Write out exactly the lines of the entries below from the one holding "data_AF-X1L4H7-F1" to the one holding "ATOM 28 O O", inclusive, and leave out all other lines.

**EXCERPTED DATA**
◆ ◆ ◆ ◆ ◆

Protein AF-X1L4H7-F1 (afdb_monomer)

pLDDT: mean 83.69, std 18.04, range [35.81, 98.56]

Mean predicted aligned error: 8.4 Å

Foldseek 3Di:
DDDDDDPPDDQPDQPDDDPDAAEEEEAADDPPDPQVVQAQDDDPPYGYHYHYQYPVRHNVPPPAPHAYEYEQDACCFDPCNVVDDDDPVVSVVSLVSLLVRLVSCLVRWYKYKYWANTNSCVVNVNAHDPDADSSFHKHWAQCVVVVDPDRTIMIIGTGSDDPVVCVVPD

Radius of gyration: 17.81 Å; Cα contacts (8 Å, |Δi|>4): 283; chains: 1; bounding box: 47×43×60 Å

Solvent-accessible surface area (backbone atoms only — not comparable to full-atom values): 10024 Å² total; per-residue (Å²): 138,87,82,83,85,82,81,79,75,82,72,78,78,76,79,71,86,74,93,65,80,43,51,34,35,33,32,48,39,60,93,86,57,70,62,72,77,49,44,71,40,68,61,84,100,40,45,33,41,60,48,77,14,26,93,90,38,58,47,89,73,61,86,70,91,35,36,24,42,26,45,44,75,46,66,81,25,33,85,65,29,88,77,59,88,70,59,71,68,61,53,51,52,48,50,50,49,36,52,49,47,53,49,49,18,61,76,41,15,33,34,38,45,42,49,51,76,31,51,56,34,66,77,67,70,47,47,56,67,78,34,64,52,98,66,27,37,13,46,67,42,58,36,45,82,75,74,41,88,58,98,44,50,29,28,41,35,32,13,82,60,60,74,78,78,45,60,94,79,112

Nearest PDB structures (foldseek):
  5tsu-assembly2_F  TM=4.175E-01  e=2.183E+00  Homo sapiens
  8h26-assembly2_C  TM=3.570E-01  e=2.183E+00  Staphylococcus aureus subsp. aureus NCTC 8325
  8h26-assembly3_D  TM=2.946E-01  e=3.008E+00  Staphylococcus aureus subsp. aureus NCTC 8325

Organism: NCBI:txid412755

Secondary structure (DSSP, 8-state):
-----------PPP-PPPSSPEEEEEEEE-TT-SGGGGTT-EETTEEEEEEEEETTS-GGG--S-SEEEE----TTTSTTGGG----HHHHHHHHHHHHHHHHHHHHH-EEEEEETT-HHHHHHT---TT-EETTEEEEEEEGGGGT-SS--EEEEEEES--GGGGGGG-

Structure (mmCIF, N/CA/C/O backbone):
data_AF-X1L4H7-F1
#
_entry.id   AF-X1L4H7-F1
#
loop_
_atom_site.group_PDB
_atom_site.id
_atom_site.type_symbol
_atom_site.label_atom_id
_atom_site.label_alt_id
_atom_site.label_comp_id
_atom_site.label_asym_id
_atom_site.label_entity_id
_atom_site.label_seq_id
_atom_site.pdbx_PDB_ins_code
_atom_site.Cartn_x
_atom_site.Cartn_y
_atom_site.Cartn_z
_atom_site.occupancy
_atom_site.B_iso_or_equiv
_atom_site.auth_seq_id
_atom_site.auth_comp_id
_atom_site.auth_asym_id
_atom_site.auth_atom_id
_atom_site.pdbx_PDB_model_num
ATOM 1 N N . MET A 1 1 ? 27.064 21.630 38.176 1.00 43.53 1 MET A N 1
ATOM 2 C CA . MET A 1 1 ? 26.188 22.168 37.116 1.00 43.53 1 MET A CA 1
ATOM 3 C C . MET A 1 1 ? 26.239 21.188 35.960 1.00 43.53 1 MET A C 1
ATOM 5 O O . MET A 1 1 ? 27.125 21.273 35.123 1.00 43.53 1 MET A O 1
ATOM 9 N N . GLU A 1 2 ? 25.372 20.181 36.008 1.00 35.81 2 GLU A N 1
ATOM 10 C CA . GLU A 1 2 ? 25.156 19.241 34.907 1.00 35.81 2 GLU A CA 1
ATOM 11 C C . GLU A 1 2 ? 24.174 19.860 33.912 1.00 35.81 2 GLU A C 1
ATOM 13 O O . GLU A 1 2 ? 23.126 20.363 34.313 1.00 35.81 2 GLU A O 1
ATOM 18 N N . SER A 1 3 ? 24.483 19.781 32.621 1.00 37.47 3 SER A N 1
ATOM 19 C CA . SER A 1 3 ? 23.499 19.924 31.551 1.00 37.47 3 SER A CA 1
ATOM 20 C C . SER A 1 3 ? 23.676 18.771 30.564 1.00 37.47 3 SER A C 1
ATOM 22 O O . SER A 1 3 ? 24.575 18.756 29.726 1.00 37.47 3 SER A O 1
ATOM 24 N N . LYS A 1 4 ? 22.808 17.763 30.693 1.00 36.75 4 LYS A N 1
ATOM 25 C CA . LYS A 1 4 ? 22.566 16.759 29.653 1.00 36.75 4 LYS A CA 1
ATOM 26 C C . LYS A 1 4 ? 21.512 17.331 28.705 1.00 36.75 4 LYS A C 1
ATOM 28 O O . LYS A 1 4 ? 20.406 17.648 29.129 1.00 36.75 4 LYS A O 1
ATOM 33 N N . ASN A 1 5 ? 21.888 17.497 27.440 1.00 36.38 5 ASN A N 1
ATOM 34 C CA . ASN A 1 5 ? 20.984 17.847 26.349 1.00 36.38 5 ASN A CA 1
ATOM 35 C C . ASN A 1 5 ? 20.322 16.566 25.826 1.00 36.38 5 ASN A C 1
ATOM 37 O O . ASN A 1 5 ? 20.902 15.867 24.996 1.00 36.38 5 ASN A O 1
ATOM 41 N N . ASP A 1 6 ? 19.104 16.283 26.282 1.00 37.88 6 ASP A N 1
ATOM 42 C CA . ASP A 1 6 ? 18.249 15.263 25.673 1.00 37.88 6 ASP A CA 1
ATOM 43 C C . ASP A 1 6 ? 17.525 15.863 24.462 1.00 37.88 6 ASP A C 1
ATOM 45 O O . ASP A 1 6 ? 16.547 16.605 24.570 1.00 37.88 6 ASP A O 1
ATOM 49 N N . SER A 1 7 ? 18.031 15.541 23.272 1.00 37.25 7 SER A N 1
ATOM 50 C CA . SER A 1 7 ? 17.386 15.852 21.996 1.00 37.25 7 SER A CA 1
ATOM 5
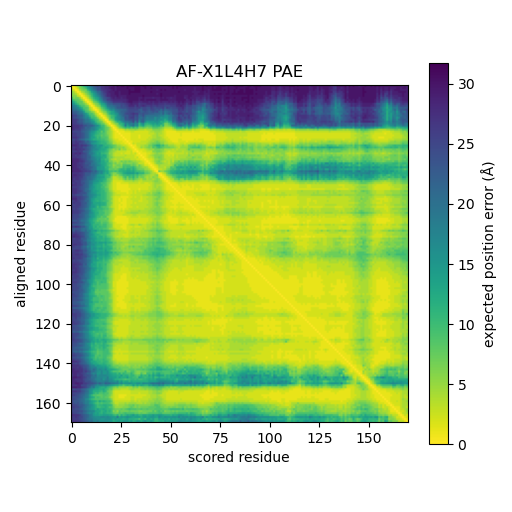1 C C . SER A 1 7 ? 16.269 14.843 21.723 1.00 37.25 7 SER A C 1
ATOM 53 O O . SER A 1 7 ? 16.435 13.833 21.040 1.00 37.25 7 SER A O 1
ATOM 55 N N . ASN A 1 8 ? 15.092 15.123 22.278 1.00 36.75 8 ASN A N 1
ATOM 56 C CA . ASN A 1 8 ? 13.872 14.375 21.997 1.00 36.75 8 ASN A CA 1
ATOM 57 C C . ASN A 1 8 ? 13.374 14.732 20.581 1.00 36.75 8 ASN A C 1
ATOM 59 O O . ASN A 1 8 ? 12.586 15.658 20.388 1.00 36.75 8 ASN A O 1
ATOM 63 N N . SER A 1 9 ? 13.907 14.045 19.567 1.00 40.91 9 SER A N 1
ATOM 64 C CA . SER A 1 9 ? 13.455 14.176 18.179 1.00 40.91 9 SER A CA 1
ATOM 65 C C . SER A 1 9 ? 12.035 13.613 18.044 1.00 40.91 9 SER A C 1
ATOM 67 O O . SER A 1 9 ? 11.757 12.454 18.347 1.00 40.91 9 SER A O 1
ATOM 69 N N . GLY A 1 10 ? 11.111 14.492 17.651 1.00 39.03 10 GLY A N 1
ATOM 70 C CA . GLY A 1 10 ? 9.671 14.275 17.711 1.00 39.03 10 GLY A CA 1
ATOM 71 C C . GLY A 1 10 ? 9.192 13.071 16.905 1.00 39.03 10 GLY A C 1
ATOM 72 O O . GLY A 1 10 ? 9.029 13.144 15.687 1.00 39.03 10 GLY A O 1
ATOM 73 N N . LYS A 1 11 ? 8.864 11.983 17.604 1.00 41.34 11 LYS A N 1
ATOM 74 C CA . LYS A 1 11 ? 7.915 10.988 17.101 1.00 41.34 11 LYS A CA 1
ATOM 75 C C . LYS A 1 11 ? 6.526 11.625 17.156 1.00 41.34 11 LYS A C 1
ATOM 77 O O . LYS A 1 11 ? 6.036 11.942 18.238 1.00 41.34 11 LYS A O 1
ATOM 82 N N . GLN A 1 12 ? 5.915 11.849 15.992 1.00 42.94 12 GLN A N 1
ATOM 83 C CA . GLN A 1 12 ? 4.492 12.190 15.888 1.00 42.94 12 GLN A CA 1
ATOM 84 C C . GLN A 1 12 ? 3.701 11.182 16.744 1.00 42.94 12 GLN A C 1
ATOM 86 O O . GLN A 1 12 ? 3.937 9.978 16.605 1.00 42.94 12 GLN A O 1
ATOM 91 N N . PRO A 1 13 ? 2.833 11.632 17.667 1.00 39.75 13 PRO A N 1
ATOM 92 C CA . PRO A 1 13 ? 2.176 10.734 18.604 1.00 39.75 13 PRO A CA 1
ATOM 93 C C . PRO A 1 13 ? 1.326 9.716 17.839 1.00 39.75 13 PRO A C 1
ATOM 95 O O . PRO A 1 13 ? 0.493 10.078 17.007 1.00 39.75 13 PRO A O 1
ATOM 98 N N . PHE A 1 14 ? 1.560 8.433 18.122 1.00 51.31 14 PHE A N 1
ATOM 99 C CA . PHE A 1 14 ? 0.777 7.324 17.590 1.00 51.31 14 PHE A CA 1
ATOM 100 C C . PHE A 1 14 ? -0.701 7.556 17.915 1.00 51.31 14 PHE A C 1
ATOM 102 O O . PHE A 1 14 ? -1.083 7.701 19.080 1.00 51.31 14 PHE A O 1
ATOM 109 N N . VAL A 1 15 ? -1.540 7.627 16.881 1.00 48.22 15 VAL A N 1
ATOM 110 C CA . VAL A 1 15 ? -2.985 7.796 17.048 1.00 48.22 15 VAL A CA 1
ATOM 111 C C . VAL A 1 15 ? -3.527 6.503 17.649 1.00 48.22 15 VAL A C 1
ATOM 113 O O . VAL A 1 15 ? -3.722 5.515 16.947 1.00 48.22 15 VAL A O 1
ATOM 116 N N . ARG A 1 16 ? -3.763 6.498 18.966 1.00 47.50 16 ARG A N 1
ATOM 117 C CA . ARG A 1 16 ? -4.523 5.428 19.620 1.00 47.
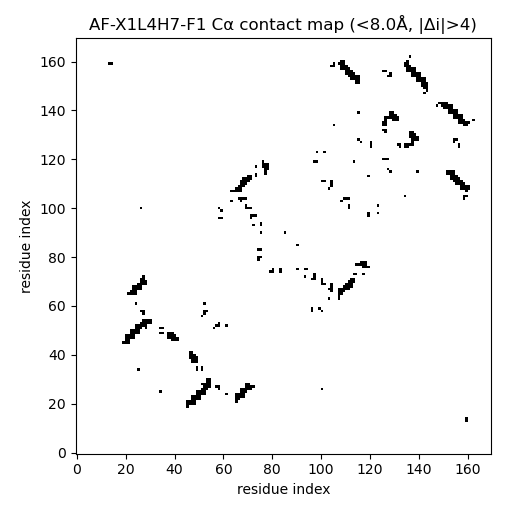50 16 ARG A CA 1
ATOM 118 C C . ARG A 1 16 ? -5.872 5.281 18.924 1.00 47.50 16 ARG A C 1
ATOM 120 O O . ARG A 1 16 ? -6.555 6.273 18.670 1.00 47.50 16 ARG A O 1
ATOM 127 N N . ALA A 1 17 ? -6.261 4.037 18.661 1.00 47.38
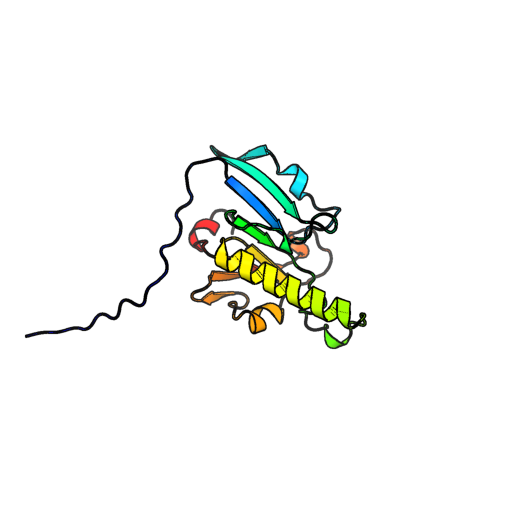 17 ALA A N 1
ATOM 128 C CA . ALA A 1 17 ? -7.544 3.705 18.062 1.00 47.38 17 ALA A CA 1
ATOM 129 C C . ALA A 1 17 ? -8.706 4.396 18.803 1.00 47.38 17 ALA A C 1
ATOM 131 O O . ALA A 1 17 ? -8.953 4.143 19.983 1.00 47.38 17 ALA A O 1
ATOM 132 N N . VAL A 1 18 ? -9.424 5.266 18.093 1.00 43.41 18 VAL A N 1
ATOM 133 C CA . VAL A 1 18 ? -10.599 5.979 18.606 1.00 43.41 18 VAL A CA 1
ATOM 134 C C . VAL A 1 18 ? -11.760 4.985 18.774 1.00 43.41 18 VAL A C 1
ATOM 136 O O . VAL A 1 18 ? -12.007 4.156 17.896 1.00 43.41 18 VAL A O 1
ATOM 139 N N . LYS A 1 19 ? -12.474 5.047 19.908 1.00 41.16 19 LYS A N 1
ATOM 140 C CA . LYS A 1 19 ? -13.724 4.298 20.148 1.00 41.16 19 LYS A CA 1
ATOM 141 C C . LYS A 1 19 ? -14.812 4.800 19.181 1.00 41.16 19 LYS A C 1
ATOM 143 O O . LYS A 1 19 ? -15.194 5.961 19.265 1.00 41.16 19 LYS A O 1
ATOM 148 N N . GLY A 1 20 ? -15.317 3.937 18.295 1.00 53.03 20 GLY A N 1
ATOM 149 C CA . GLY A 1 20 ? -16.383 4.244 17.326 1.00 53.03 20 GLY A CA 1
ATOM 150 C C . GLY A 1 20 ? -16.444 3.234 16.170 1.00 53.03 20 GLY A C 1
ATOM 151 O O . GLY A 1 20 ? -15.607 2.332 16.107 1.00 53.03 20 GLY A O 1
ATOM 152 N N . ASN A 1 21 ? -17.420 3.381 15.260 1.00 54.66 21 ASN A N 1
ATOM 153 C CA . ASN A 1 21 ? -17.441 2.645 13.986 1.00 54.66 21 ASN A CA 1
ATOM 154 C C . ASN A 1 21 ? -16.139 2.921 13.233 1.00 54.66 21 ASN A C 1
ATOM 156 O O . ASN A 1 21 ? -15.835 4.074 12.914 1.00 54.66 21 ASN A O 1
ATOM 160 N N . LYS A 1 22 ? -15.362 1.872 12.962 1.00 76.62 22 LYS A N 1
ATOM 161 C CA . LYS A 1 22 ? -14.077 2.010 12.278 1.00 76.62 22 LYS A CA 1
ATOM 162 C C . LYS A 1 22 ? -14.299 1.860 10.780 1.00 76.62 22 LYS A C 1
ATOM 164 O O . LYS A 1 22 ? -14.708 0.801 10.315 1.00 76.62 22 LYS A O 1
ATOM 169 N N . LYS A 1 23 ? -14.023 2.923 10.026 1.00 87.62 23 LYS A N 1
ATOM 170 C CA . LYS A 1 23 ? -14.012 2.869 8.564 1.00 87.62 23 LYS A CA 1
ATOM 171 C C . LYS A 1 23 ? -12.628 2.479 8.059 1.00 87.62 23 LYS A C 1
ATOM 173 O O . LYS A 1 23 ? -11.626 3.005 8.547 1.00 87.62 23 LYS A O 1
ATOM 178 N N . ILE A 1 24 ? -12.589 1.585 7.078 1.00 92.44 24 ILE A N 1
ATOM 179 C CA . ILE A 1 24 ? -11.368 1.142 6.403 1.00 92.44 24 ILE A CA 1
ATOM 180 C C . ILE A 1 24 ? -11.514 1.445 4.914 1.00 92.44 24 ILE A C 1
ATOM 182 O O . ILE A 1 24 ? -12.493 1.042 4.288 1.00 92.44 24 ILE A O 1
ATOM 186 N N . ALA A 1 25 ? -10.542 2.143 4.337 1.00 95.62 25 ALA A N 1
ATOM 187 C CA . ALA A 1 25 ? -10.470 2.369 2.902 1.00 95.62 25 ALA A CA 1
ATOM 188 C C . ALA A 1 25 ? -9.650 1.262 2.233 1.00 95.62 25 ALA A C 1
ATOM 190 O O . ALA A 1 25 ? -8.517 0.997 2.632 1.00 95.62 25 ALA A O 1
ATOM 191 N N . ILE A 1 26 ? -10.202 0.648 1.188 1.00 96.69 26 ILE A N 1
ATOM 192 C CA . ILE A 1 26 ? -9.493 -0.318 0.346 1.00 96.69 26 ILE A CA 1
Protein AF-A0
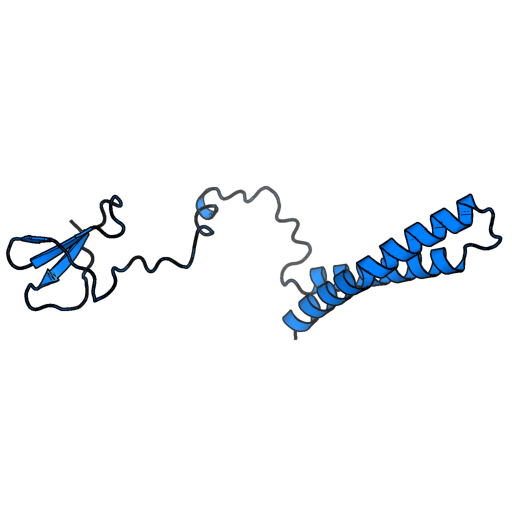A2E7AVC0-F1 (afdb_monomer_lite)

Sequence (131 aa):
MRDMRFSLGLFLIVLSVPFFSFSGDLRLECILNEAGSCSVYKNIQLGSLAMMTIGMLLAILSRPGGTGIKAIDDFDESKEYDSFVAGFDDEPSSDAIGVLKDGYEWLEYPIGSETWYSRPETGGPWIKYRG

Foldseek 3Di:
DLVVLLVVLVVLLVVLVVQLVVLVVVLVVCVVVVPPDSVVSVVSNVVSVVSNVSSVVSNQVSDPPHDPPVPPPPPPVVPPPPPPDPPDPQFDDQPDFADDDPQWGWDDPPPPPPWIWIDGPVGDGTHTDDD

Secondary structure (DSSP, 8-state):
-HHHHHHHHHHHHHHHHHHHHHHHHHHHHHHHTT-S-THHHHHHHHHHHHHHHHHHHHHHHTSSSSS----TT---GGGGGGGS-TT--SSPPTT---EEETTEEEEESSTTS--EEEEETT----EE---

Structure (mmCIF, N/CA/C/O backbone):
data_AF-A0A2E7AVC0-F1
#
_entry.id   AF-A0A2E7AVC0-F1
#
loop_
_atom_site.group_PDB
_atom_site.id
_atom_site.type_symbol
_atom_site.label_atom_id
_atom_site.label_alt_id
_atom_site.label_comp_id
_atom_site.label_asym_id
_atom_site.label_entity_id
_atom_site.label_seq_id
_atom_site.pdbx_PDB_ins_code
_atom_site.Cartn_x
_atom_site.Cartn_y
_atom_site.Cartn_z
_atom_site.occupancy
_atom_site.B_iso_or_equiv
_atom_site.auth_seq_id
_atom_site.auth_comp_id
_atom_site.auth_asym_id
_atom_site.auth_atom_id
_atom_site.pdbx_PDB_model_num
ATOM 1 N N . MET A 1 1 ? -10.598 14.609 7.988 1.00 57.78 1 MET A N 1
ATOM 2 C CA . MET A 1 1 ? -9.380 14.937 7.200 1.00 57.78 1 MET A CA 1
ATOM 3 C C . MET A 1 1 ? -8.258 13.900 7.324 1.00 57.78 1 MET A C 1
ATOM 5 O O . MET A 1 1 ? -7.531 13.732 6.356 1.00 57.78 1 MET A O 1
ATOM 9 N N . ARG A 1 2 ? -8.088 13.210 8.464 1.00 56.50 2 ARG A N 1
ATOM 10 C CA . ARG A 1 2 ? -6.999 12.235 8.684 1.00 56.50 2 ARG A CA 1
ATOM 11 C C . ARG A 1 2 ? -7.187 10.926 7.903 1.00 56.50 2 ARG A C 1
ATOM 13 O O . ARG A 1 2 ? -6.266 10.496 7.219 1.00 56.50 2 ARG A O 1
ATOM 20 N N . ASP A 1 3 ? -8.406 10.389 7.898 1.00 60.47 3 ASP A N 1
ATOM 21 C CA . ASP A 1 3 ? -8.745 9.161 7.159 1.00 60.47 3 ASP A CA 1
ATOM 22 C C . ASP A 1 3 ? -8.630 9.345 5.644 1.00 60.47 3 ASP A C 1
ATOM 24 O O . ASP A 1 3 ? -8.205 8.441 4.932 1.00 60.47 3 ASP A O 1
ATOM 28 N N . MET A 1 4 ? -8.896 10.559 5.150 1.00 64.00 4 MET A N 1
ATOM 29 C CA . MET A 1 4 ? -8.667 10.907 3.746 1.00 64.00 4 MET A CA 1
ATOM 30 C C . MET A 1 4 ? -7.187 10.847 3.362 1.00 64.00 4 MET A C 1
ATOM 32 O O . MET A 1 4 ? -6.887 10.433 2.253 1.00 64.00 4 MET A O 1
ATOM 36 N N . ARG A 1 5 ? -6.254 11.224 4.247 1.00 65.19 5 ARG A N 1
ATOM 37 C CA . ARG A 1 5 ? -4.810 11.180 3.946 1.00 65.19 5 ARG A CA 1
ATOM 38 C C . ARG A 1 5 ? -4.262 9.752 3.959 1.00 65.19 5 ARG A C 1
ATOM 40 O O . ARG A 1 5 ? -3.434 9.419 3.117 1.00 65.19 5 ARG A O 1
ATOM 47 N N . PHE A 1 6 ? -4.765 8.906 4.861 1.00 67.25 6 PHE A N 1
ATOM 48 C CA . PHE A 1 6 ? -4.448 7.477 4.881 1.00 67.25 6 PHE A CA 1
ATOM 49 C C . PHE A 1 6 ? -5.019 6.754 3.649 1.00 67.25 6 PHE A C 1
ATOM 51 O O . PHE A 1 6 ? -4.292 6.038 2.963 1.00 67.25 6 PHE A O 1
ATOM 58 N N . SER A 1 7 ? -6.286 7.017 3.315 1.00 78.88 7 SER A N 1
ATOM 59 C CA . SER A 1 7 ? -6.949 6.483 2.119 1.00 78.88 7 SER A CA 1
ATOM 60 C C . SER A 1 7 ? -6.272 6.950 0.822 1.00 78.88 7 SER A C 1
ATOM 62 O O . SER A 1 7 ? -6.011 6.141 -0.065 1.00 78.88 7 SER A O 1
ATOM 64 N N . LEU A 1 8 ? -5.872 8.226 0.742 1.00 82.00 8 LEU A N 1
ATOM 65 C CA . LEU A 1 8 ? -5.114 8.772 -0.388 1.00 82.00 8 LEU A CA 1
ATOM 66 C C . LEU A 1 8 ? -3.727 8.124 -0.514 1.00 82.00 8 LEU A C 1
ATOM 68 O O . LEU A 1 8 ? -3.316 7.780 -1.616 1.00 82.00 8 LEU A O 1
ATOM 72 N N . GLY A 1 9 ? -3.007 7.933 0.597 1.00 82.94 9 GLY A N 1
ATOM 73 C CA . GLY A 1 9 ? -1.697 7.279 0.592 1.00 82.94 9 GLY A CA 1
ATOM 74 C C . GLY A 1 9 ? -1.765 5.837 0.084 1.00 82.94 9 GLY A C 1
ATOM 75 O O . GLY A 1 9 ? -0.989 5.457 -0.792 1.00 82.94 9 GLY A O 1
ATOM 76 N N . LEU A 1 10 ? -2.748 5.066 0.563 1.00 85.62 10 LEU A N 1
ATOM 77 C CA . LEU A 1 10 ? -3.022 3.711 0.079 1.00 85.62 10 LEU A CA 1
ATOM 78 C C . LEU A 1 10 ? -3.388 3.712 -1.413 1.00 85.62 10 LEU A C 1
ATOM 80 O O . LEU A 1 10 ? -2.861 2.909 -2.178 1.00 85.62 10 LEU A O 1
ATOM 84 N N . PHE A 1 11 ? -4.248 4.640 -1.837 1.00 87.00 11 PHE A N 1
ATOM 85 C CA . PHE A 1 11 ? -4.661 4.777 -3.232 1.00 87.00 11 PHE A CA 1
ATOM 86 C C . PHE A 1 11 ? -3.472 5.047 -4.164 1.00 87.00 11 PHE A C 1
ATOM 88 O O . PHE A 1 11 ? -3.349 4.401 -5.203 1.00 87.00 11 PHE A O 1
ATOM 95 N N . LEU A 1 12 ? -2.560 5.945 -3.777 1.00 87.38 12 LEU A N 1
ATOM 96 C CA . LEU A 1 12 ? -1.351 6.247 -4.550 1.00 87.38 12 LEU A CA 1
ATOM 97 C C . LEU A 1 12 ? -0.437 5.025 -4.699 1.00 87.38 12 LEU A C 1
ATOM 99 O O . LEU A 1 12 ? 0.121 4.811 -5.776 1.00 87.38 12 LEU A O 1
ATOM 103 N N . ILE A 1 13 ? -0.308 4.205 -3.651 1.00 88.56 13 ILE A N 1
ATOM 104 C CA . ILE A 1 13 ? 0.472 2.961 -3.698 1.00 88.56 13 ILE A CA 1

◆ ◆ ◆ ◆ ◆

**WRITTEN ANSWER**
data_AF-X1L4H7-F1
#
_entry.id   AF-X1L4H7-F1
#
loop_
_atom_site.group_PDB
_atom_site.id
_atom_site.type_symbol
_atom_site.label_atom_id
_atom_site.label_alt_id
_atom_site.label_comp_id
_atom_site.label_asym_id
_atom_site.label_entity_id
_atom_site.label_seq_id
_atom_site.pdbx_PDB_ins_code
_atom_site.Cartn_x
_atom_site.Cartn_y
_atom_site.Cartn_z
_atom_site.occupancy
_atom_site.B_iso_or_equiv
_atom_site.auth_seq_id
_atom_site.auth_comp_id
_atom_site.auth_asym_id
_atom_site.auth_atom_id
_atom_site.pdbx_PDB_model_num
ATOM 1 N N . MET A 1 1 ? 27.064 21.630 38.176 1.00 43.53 1 MET A N 1
ATOM 2 C CA . MET A 1 1 ? 26.188 22.168 37.116 1.00 43.53 1 MET A CA 1
ATOM 3 C C . MET A 1 1 ? 26.239 21.188 35.960 1.00 43.53 1 MET A C 1
ATOM 5 O O . MET A 1 1 ? 27.125 21.273 35.123 1.00 43.53 1 MET A O 1
ATOM 9 N N . GLU A 1 2 ? 25.372 20.181 36.008 1.00 35.81 2 GLU A N 1
ATOM 10 C CA . GLU A 1 2 ? 25.156 19.241 34.907 1.00 35.81 2 GLU A CA 1
ATOM 11 C C . GLU A 1 2 ? 24.174 19.860 33.912 1.00 35.81 2 GLU A C 1
ATOM 13 O O . GLU A 1 2 ? 23.126 20.363 34.313 1.00 35.81 2 GLU A O 1
ATOM 18 N N . SER A 1 3 ? 24.483 19.781 32.621 1.00 37.47 3 SER A N 1
ATOM 19 C CA . SER A 1 3 ? 23.499 19.924 31.551 1.00 37.47 3 SER A CA 1
ATOM 20 C C . SER A 1 3 ? 23.676 18.771 30.564 1.00 37.47 3 SER A C 1
ATOM 22 O O . SER A 1 3 ? 24.575 18.756 29.726 1.00 37.47 3 SER A O 1
ATOM 24 N N . LYS A 1 4 ? 22.808 17.763 30.693 1.00 36.75 4 LYS A N 1
ATOM 25 C CA . LYS A 1 4 ? 22.566 16.759 29.653 1.00 36.75 4 LYS A CA 1
ATOM 26 C C . LYS A 1 4 ? 21.512 17.331 28.705 1.00 36.75 4 LYS A C 1
ATOM 28 O O . LYS A 1 4 ? 20.406 17.648 29.129 1.00 36.75 4 LYS A O 1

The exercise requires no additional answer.